# SPS Massive Stock



## petman99 (Aug 22, 2010)

We have today had 25,000 pound of reptile products come in to our warehouse and store so lots of products available.

But that's not it you also get:

1 Hour delivery slot
Professional Packing of goods
Superb Customer Service
90 Day Money back Guarantee
5 Year Warranty on Electrical Products (excludes bulbs and tubes)
Loyalty Points
Same day despatch before 1pm (Subject To Availability)


----------



## Spuddy (Aug 24, 2009)

The online store back up and running now then? Last time I heard it was closing.


----------



## petman99 (Aug 22, 2010)

Spuddy said:


> The online store back up and running now then? Last time I heard it was closing.
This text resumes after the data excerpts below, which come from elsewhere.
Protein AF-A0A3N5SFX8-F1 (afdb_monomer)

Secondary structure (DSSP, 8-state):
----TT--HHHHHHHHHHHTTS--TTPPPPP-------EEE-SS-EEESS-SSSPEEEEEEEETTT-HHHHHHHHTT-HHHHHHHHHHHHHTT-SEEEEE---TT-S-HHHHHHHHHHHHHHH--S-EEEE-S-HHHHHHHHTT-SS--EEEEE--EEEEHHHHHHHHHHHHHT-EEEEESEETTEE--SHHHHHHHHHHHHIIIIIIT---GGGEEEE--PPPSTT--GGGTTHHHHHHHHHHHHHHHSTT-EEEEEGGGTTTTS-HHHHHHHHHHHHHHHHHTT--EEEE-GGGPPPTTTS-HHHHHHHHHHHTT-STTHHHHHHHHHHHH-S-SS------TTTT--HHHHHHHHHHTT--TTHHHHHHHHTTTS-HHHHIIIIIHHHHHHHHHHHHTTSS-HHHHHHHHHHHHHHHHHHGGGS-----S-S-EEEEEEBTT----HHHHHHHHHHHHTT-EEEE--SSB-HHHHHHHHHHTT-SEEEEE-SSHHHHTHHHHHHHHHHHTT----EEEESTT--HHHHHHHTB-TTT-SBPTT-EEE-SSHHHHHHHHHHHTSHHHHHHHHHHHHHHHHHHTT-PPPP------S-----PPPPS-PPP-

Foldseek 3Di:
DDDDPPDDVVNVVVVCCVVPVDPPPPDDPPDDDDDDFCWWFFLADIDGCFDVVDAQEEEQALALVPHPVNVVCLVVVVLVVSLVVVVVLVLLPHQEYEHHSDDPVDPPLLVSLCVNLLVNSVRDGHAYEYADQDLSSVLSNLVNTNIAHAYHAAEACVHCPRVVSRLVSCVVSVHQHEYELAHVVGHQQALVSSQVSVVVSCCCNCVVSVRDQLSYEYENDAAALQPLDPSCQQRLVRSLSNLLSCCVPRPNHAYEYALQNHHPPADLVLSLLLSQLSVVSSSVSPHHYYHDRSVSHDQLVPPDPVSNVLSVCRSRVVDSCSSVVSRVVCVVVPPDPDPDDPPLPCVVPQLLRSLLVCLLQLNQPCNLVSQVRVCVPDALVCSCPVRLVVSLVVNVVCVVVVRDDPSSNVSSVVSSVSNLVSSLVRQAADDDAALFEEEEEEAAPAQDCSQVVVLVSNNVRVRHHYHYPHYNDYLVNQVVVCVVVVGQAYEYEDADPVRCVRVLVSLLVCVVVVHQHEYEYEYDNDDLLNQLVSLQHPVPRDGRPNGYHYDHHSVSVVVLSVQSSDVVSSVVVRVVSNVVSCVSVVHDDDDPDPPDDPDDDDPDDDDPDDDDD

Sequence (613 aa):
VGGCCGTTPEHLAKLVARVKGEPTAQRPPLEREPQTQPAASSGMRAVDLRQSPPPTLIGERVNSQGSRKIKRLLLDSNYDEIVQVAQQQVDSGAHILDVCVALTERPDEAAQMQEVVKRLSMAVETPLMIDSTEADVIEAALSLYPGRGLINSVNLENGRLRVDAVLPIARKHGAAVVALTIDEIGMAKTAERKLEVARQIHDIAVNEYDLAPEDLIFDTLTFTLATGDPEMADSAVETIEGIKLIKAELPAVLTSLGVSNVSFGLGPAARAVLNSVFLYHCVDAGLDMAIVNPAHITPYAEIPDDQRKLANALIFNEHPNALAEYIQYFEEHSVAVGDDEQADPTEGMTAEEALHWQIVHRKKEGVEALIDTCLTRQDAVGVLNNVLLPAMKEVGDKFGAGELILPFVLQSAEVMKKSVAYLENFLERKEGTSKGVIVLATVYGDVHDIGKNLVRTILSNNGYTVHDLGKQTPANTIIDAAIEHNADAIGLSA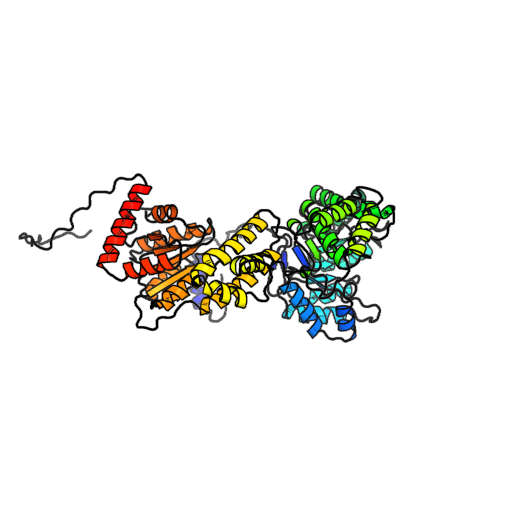LLVSTSKQMPLIVNELARRGLEFPVLIGGAAINRAFGRRILFLEDSGQPYGSGVFYCKDAFEGLDVMEQLTVPTKREELLDRIVAESYEEAGKSRPPVRDRRQPGQHSTVSPAPHIPTP

Nearest PDB structures (foldseek):
  8ssc-assembly1_A  TM=5.980E-01  e=1.177E-48  Thermus thermophilus HB8
  5voo-assembly4_D  TM=9.732E-01  e=8.496E-27  Thermus thermophilus HB8
  3k13-assembly2_B  TM=9.606E-01  e=7.329E-23  Bacteroides thetaiotaomicron
  4ccz-assembly1_A  TM=9.103E-01  e=1.221E-23  Homo sapiens
  2i2x-assembly4_P  TM=4.938E-01  e=6.722E-12  Methanosarcina barkeri

Mean predicted aligned error: 15.33 Å

Solvent-accessible surface area (backbone atoms only — not comparable to full-atom values): 33086 Å² total; per-residue (Å²): 140,87,78,62,95,90,60,46,72,69,55,49,50,53,49,48,54,65,68,58,71,53,100,55,98,74,65,72,80,77,86,76,84,80,82,85,71,54,57,34,16,26,69,77,34,76,43,58,54,66,39,88,70,57,51,29,35,23,19,44,62,49,14,29,85,81,18,73,66,42,35,52,30,61,75,69,65,41,58,70,60,52,46,51,56,48,46,52,33,46,78,46,44,27,55,28,36,37,40,26,65,67,48,95,92,49,93,55,44,42,65,52,39,36,56,50,50,54,53,40,60,74,72,45,57,49,20,45,29,46,36,51,95,47,57,68,36,51,48,48,32,57,76,67,48,62,44,28,37,33,37,39,60,35,41,25,57,75,40,62,60,51,38,72,56,39,51,61,49,28,63,73,60,64,30,28,36,33,33,43,28,30,30,70,94,41,74,34,64,46,25,70,48,21,35,52,45,43,51,54,52,47,48,47,42,35,74,72,66,64,41,58,49,54,38,37,25,40,24,48,58,60,50,42,59,58,75,79,48,78,91,37,43,52,29,52,43,24,24,34,49,16,42,36,51,36,58,71,74,43,69,68,42,41,29,35,36,53,46,66,36,36,34,50,84,53,56,74,71,55,26,32,54,40,34,23,53,51,48,52,52,31,43,76,35,60,35,25,26,34,35,36,59,58,84,55,55,55,46,68,77,76,47,56,70,67,64,48,50,39,41,47,30,35,43,64,46,72,46,95,56,27,56,59,53,43,50,49,51,41,63,77,68,56,79,66,95,61,94,66,78,66,73,56,92,46,67,90,48,53,45,52,55,32,45,23,48,28,28,60,69,50,44,64,81,63,45,68,64,28,48,59,53,36,52,76,79,37,54,54,65,48,47,41,65,74,23,53,50,52,24,54,47,52,44,51,50,35,36,74,70,66,48,39,50,66,51,57,52,52,45,17,46,51,28,44,51,54,48,50,63,58,44,57,74,64,55,72,72,50,90,67,79,68,72,46,33,34,32,37,33,12,32,41,85,27,80,70,45,68,71,56,52,49,36,45,51,54,37,39,21,72,17,30,44,67,48,72,65,54,50,42,34,48,63,65,60,54,51,52,49,32,61,75,65,63,31,65,29,36,37,42,32,27,62,43,72,79,33,45,62,49,55,46,53,43,52,44,49,34,55,77,69,71,50,75,56,26,33,38,37,28,41,84,54,55,50,66,69,57,30,42,57,50,25,38,30,86,92,76,67,44,67,47,90,48,39,52,43,62,24,92,47,55,63,52,43,46,56,49,51,63,32,58,69,36,72,70,47,30,53,53,52,44,53,49,53,52,52,54,28,27,58,76,68,75,44,83,75,78,81,81,75,77,80,73,74,96,79,76,84,77,91,70,80,80,77,95,76,78,87,79,134

Radius of gyration: 31.64 Å; Cα contacts (8 Å, |Δi|>4): 1024; chains: 1; bounding box: 100×77×76 Å

Structure (mmCIF, N/CA/C/O backbone):
data_AF-A0A3N5SFX8-F1
#
_entry.id   AF-A0A3N5SFX8-F1
#
loop_
_atom_site.group_PDB
_atom_site.id
_atom_site.type_symbol
_atom_site.label_atom_id
_atom_site.label_alt_id
_atom_site.label_comp_id
_atom_site.label_asym_id
_atom_site.label_entity_id
_atom_site.label_seq_id
_atom_site.pdbx_PDB_ins_code
_atom_site.Cartn_x
_atom_site.Cartn_y
_atom_site.Cartn_z
_atom_site.occupancy
_atom_site.B_iso_or_equiv
_atom_site.auth_seq_id
_atom_site.auth_comp_id
_atom_site.auth_asym_id
_atom_site.auth_atom_id
_atom_site.pdbx_PDB_model_num
ATOM 1 N N . VAL A 1 1 ? -12.749 -29.803 19.328 1.00 75.56 1 VAL A N 1
ATOM 2 C CA . VAL A 1 1 ? -12.929 -29.155 20.652 1.00 75.56 1 VAL A CA 1
ATOM 3 C C . VAL A 1 1 ? -12.137 -29.956 21.672 1.00 75.56 1 VAL A C 1
ATOM 5 O O . VAL A 1 1 ? -12.194 -31.178 21.603 1.00 75.56 1 VAL A O 1
ATOM 8 N N . GLY A 1 2 ? -11.365 -29.308 22.542 1.00 85.12 2 GLY A N 1
ATOM 9 C CA . GLY A 1 2 ? -10.422 -29.979 23.444 1.00 85.12 2 GLY A CA 1
ATOM 10 C C . GLY A 1 2 ? -10.183 -29.190 24.729 1.00 85.12 2 GLY A C 1
ATOM 11 O O . GLY A 1 2 ? -11.043 -28.412 25.134 1.00 85.12 2 GLY A O 1
ATOM 12 N N . GLY A 1 3 ? -9.029 -29.408 25.359 1.00 88.62 3 GLY A N 1
ATOM 13 C CA . GLY A 1 3 ? -8.626 -28.754 26.603 1.00 88.62 3 GLY A CA 1
ATOM 14 C C . GLY A 1 3 ? -7.311 -27.990 26.491 1.00 88.62 3 GLY A C 1
ATOM 15 O O . GLY A 1 3 ? -6.498 -28.274 25.617 1.00 88.62 3 GLY A O 1
ATOM 16 N N . CYS A 1 4 ? -7.103 -27.056 27.413 1.00 92.50 4 CYS A N 1
ATOM 17 C CA . CYS A 1 4 ? -5.845 -26.342 27.642 1.00 92.50 4 CYS A CA 1
ATOM 18 C C . CYS A 1 4 ? -5.585 -26.260 29.164 1.00 92.50 4 CYS A C 1
ATOM 20 O O . CYS A 1 4 ? -6.000 -27.147 29.918 1.00 92.50 4 CYS A O 1
ATOM 22 N N . CYS A 1 5 ? -4.922 -25.206 29.637 1.00 91.62 5 CYS A N 1
ATOM 23 C CA . CYS A 1 5 ? -4.626 -24.971 31.047 1.00 91.62 5 CYS A CA 1
ATOM 24 C C . CYS A 1 5 ? -5.895 -25.049 31.914 1.00 91.62 5 CYS A C 1
ATOM 26 O O . CYS A 1 5 ? -6.900 -24.406 31.625 1.00 91.62 5 CYS A O 1
ATOM 28 N N . GLY A 1 6 ? -5.850 -25.865 32.973 1.00 91.25 6 GLY A N 1
ATOM 29 C CA . GLY A 1 6 ? -6.980 -26.083 33.887 1.00 91.25 6 GLY A CA 1
ATOM 30 C C . GLY A 1 6 ? -8.004 -27.123 33.419 1.00 91.25 6 GLY A C 1
ATOM 31 O O . GLY A 1 6 ? -8.937 -27.436 34.159 1.00 91.25 6 GLY A O 1
ATOM 32 N N . THR A 1 7 ? -7.836 -27.710 32.229 1.00 95.19 7 THR A N 1
ATOM 33 C CA . THR A 1 7 ? -8.734 -28.782 31.781 1.00 95.19 7 THR A CA 1
ATOM 34 C C . THR A 1 7 ? -8.414 -30.084 32.509 1.00 95.19 7 THR A C 1
ATOM 36 O O . THR A 1 7 ? -7.311 -30.614 32.404 1.00 95.19 7 THR A O 1
ATOM 39 N N . THR A 1 8 ? -9.403 -30.623 33.222 1.00 95.50 8 THR A N 1
ATOM 40 C CA . THR A 1 8 ? -9.297 -31.913 33.925 1.00 95.50 8 THR A CA 1
ATOM 41 C C . THR A 1 8 ? -10.004 -33.032 33.148 1.00 95.50 8 THR A C 1
ATOM 43 O O . THR A 1 8 ? -10.839 -32.756 32.278 1.00 95.50 8 THR A O 1
ATOM 46 N N . PRO A 1 9 ? -9.744 -34.310 33.479 1.00 94.50 9 PRO A N 1
ATOM 47 C CA . PRO A 1 9 ? -10.485 -35.432 32.904 1.00 94.50 9 PRO A CA 1
ATOM 48 C C . PRO A 1 9 ? -12.010 -35.317 33.057 1.00 94.50 9 PRO A C 1
ATOM 50 O O . PRO A 1 9 ? -12.741 -35.729 32.164 1.00 94.50 9 PRO A O 1
ATOM 53 N N . GLU A 1 10 ? -12.509 -34.703 34.134 1.00 94.44 10 GLU A N 1
ATOM 54 C CA . GLU A 1 10 ? -13.947 -34.479 34.356 1.00 94.44 10 GLU A CA 1
ATOM 55 C C . GLU A 1 10 ? -14.541 -33.472 33.363 1.00 94.44 10 GLU A C 1
ATOM 57 O O . GLU A 1 10 ? -15.653 -33.664 32.863 1.00 94.44 10 GLU A O 1
ATOM 62 N N . HIS A 1 11 ? -13.789 -32.417 33.031 1.00 93.50 11 HIS A N 1
ATOM 63 C CA . HIS A 1 11 ? -14.167 -31.467 31.985 1.00 93.50 11 HIS A CA 1
ATOM 64 C C . HIS A 1 11 ? -14.236 -32.163 30.626 1.00 93.50 11 HIS A C 1
ATOM 66 O O . HIS A 1 11 ? -15.228 -32.017 29.908 1.00 93.50 11 HIS A O 1
ATOM 72 N N . LEU A 1 12 ? -13.224 -32.975 30.299 1.00 91.06 12 LEU A N 1
ATOM 73 C CA . LEU A 1 12 ? -13.214 -33.761 29.067 1.00 91.06 12 LEU A CA 1
ATOM 74 C C . LEU A 1 12 ? -14.334 -34.804 29.044 1.00 91.06 12 LEU A C 1
ATOM 76 O O . LEU A 1 12 ? -14.941 -34.985 27.998 1.00 91.06 12 LEU A O 1
ATOM 80 N N . ALA A 1 13 ? -14.678 -35.438 30.166 1.00 87.75 13 ALA A N 1
ATOM 81 C CA . ALA A 1 13 ? -15.788 -36.388 30.239 1.00 87.75 13 ALA A CA 1
ATOM 82 C C . ALA A 1 13 ? -17.133 -35.716 29.925 1.00 87.75 13 ALA A C 1
ATOM 84 O O . ALA A 1 13 ? -17.907 -36.236 29.121 1.00 87.75 13 ALA A O 1
ATOM 85 N N . LYS A 1 14 ? -17.387 -34.525 30.485 1.00 89.00 14 LYS A N 1
ATOM 86 C CA . LYS A 1 14 ? -18.579 -33.719 30.163 1.00 89.00 14 LYS A CA 1
ATOM 87 C C . LYS A 1 14 ? -18.578 -33.250 28.708 1.00 89.00 14 LYS A C 1
ATOM 89 O O . LYS A 1 14 ? -19.616 -33.308 28.053 1.00 89.00 14 LYS A O 1
ATOM 94 N N . LEU A 1 15 ? -17.429 -32.808 28.196 1.00 86.88 15 LEU A N 1
ATOM 95 C CA . LEU A 1 15 ? -17.265 -32.389 26.802 1.00 86.88 15 LEU A CA 1
ATOM 96 C C . LEU A 1 15 ? -17.538 -33.549 25.845 1.00 86.88 15 LEU A C 1
ATOM 98 O O . LEU A 1 15 ? -18.344 -33.421 24.932 1.00 86.88 15 LEU A O 1
ATOM 102 N N . VAL A 1 16 ? -16.927 -34.701 26.097 1.00 84.81 16 VAL A N 1
ATOM 103 C CA . VAL A 1 16 ? -17.134 -35.926 25.331 1.00 84.81 16 VAL A CA 1
ATOM 104 C C . VAL A 1 16 ? -18.593 -36.357 25.405 1.00 84.81 16 VAL A C 1
ATOM 106 O O . VAL A 1 16 ? -19.152 -36.662 24.365 1.00 84.81 16 VAL A O 1
ATOM 109 N N . ALA A 1 17 ? -19.240 -36.332 26.573 1.00 84.38 17 ALA A N 1
ATOM 110 C CA . ALA A 1 17 ? -20.660 -36.668 26.695 1.00 84.38 17 ALA A CA 1
ATOM 111 C C . ALA A 1 17 ? -21.562 -35.726 25.877 1.00 84.38 17 ALA A C 1
ATOM 113 O O . ALA A 1 17 ? -22.489 -36.190 25.220 1.00 84.38 17 ALA A O 1
ATOM 114 N N . ARG A 1 18 ? -21.268 -34.418 25.866 1.00 80.88 18 ARG A N 1
ATOM 115 C CA . ARG A 1 18 ? -22.023 -33.427 25.079 1.00 80.88 18 ARG A CA 1
ATOM 116 C C . ARG A 1 18 ? -21.776 -33.537 23.576 1.00 80.88 18 ARG A C 1
ATOM 118 O O . ARG A 1 18 ? -22.704 -33.346 22.803 1.00 80.88 18 ARG A O 1
ATOM 125 N N . VAL A 1 19 ? -20.551 -33.855 23.159 1.00 78.00 19 VAL A N 1
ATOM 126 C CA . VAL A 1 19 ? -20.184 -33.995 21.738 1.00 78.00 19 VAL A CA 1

All up and running again and we intend to give you all a better service than we did before.
Plus lots more products as well.


----------



## GraphicMan (Jan 16, 2013)

petman99 said:


> Professional Packing of goods


You could say that again!! 

I could use the tubes you guys send me as cricket bats and the spot bulbs as the ball. 

In fact, i may just order some so I can have a game of rounders in my back garden 

:lol2:


Seriously though, all my items have been packaged very well with plenty of bubble and got to me perfectly safe  

Thanks guys


----------



## petman99 (Aug 22, 2010)

GraphicMan said:


> You could say that again!!
> 
> I could use the tubes you guys send me as cricket bats and the spot bulbs as the ball.
> 
> ...


Thanks for the comments
Glad all your parcels are ok and you are pleased with service.


----------



## petman99 (Aug 22, 2010)

*Manufacturer Weeks*

Starting Later this month we are going to be running Manufacturer Weeks which means which ever one it is you will get a discount off the current price for that week on any of there products.

Who First ?


----------



## petman99 (Aug 22, 2010)

*Bank Holiday*

As a great bank holiday deal enter SPS2013 in coupon code and get 10% off when you spend ten pounds or more available until Midnight Monday.

Happy May Bank Holiday.


----------



## plasma234 (Feb 27, 2013)

GraphicMan said:


> You could say that again!!
> 
> I could use the tubes you guys send me as cricket bats and the spot bulbs as the ball.
> 
> ...


I'm with you here, I keep one by the front door for house security. Some of the most careful and considerate packaging I have seen.


----------



## GraphicMan (Jan 16, 2013)

plasma234 said:


> I'm with you here, I keep one by the front door for house security. Some of the most careful and considerate packaging I have seen.


What a fab idea!!

I may have to do that too. Probably just as good as a baseball bat


----------



## petman99 (Aug 22, 2010)

GraphicMan said:


> What a fab idea!!
> 
> I may have to do that too. Probably just as good as a baseball bat


Glad you all find other uses for all our packing after you got product out.


----------



## Galactic Mushroom (Mar 8, 2013)

Damn i missed the discount code  well I think you should do Arcadia products first just because I plan on spending £100 on their products soon lol


----------



## KWIBEZEE (Mar 15, 2010)

*Arc pod replacement bulbs ?*

Hi - I have already purchased two D3 Arc Pod Reptile UVA/UVB units from you and was wondering if it is possible to purchase the replacement tubes from you too? Do you have any in stock please?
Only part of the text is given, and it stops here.